● **The problem**
Copy exactly the stretch of data below from the line with "ATOM 75 N N" through the line with "ATOM 92 O O", including both of those lines.

[[ Listed records open ]]

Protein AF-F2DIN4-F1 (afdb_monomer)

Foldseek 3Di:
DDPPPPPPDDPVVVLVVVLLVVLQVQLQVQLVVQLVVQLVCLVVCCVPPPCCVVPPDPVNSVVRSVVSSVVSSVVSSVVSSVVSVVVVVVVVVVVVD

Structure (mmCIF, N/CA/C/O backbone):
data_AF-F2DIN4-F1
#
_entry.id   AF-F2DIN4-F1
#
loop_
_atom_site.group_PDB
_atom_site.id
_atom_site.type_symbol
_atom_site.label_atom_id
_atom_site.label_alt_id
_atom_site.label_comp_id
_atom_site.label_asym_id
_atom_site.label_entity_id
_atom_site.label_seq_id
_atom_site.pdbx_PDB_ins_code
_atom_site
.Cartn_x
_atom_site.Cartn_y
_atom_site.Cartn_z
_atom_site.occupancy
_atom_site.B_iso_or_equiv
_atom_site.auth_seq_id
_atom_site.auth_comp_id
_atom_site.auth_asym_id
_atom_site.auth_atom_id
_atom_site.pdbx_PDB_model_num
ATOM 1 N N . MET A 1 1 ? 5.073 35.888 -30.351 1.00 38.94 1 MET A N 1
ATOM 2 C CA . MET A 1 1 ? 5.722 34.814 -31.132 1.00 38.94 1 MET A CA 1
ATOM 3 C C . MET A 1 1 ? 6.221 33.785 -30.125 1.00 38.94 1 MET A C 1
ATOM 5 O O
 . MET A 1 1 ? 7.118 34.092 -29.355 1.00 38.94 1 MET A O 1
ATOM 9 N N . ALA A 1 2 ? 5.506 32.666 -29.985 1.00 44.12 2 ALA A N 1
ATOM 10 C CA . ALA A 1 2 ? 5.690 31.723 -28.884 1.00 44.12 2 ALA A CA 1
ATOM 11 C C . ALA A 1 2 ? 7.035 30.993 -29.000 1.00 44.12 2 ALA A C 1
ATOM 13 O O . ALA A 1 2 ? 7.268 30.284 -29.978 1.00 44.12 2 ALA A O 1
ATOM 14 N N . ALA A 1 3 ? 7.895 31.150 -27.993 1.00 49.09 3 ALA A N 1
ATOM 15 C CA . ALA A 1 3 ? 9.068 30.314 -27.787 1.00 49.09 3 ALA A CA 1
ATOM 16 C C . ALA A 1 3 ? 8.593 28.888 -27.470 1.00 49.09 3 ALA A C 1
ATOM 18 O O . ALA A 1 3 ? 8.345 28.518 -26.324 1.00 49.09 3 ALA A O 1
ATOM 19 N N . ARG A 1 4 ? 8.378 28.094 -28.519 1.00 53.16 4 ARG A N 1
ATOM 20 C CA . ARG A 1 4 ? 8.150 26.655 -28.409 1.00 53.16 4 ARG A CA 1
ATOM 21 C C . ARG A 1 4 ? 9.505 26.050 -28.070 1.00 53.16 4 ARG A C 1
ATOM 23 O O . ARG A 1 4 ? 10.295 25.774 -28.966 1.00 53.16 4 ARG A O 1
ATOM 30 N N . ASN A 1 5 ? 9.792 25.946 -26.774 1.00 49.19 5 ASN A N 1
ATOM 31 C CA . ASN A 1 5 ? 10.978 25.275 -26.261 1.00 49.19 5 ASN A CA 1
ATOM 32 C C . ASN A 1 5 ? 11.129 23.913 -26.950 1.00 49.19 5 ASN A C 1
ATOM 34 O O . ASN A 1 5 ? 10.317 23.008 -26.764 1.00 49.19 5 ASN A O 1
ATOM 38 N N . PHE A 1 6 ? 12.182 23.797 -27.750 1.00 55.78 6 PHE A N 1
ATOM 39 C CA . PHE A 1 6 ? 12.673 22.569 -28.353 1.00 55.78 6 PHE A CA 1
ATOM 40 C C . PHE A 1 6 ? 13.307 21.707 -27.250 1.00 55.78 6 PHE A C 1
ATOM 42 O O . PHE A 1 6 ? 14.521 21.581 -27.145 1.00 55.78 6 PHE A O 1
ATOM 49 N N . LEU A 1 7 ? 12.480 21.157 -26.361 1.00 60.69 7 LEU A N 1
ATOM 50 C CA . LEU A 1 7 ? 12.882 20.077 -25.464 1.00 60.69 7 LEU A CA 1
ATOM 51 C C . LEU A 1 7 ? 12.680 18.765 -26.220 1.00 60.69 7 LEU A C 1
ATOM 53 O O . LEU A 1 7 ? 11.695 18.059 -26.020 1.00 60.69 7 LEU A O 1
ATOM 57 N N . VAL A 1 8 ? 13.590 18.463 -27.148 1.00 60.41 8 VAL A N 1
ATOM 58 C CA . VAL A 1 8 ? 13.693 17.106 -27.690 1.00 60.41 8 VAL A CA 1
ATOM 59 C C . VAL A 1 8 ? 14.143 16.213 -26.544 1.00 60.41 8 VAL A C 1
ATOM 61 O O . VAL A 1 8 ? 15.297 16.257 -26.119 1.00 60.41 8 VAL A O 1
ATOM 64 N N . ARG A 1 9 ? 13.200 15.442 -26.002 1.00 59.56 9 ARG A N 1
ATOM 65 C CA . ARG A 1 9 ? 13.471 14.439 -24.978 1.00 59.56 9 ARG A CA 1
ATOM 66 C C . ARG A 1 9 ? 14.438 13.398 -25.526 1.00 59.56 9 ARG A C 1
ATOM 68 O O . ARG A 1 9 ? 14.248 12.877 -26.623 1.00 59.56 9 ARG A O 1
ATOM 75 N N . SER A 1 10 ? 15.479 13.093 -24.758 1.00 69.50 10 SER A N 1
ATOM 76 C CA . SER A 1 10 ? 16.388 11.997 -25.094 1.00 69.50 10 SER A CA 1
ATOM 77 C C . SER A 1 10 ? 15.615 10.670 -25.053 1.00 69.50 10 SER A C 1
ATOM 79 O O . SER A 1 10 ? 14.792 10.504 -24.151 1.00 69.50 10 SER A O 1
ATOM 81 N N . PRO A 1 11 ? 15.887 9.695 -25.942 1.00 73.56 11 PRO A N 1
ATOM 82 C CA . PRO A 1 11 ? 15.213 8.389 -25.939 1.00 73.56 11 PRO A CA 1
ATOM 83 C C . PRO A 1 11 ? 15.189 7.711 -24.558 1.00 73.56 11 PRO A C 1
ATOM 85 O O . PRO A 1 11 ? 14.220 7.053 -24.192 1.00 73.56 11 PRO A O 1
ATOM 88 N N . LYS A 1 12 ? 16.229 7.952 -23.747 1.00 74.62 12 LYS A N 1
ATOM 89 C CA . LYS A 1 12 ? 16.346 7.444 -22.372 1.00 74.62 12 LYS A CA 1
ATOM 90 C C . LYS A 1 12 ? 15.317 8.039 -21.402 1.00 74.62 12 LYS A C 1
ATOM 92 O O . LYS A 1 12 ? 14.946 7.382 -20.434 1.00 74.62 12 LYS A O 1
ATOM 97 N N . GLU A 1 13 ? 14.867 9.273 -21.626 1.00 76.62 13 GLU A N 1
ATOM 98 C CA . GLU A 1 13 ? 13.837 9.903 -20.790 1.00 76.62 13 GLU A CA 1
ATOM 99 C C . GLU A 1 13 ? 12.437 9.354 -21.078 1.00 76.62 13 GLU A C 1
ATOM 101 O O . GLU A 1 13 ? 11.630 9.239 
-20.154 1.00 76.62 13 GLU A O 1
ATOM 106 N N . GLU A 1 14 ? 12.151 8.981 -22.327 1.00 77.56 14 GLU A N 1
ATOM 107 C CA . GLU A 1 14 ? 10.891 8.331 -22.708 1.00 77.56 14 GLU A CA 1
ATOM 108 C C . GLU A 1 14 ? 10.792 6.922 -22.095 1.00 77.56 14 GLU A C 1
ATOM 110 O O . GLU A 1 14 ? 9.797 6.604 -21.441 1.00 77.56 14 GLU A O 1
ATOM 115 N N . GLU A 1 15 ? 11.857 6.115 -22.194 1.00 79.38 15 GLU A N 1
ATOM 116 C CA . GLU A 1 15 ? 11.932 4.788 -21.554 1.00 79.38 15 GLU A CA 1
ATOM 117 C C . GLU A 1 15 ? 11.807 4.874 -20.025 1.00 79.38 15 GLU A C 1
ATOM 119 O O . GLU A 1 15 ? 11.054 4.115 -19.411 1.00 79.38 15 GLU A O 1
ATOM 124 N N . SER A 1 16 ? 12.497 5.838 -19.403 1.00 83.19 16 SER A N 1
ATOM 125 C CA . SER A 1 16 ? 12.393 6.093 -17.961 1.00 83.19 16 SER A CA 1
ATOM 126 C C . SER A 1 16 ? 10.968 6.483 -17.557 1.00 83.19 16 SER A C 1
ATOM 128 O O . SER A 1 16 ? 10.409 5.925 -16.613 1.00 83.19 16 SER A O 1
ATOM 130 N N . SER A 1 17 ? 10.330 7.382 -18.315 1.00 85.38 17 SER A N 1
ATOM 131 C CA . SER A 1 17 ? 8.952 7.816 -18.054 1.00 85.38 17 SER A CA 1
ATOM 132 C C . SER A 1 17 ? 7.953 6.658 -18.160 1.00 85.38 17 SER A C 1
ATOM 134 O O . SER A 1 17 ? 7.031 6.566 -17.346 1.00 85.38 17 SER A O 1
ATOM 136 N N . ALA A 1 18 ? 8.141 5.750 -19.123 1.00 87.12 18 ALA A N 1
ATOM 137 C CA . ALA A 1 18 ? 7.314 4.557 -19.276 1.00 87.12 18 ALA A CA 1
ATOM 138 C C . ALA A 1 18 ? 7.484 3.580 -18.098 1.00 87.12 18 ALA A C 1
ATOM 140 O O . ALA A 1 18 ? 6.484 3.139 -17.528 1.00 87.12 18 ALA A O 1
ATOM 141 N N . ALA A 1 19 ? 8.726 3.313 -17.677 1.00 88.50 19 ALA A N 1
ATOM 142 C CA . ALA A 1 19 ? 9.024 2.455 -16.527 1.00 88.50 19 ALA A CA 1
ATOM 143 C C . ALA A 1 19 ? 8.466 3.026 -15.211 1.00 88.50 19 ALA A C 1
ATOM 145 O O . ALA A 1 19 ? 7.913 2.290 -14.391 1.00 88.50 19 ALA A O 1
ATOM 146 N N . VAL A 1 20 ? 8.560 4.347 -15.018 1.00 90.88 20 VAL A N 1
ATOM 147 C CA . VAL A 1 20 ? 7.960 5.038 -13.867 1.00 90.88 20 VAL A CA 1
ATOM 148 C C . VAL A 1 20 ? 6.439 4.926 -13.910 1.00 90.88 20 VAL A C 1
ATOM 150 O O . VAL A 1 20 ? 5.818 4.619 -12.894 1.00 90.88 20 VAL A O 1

[[ Listed records closed ]]

● **Result below**
ATOM 75 N N . SER A 1 10 ? 15.479 13.093 -24.758 1.00 69.50 10 SER A N 1
ATOM 76 C CA . SER A 1 10 ? 16.388 11.997 -25.094 1.00 69.50 10 SER A CA 1
ATOM 77 C C . SER A 1 10 ? 15.615 10.670 -25.053 1.00 69.50 10 SER A C 1
ATOM 79 O O . SER A 1 10 ? 14.792 10.504 -24.151 1.00 69.50 10 SER A O 1
ATOM 81 N N . PRO A 1 11 ? 15.887 9.695 -25.942 1.00 73.56 11 PRO A N 1
ATOM 82 C CA . PRO A 1 11 ? 15.213 8.389 -25.939 1.00 73.56 11 PRO A CA 1
ATOM 83 C C . PRO A 1 11 ? 15.189 7.711 -24.558 1.00 73.56 11 PRO A C 1
ATOM 85 O O . PRO A 1 11 ? 14.220 7.053 -24.192 1.00 73.56 11 PRO A O 1
ATOM 88 N N . LYS A 1 12 ? 16.229 7.952 -23.747 1.00 74.62 12 LYS A N 1
ATOM 89 C CA . LYS A 1 12 ? 16.346 7.444 -22.372 1.00 74.62 12 LYS A CA 1
ATOM 90 C C . LYS A 1 12 ? 15.317 8.039 -21.402 1.00 74.62 12 LYS A C 1
ATOM 92 O O . LYS A 1 12 ? 14.946 7.382 -20.434 1.00 74.62 12 LYS A O 1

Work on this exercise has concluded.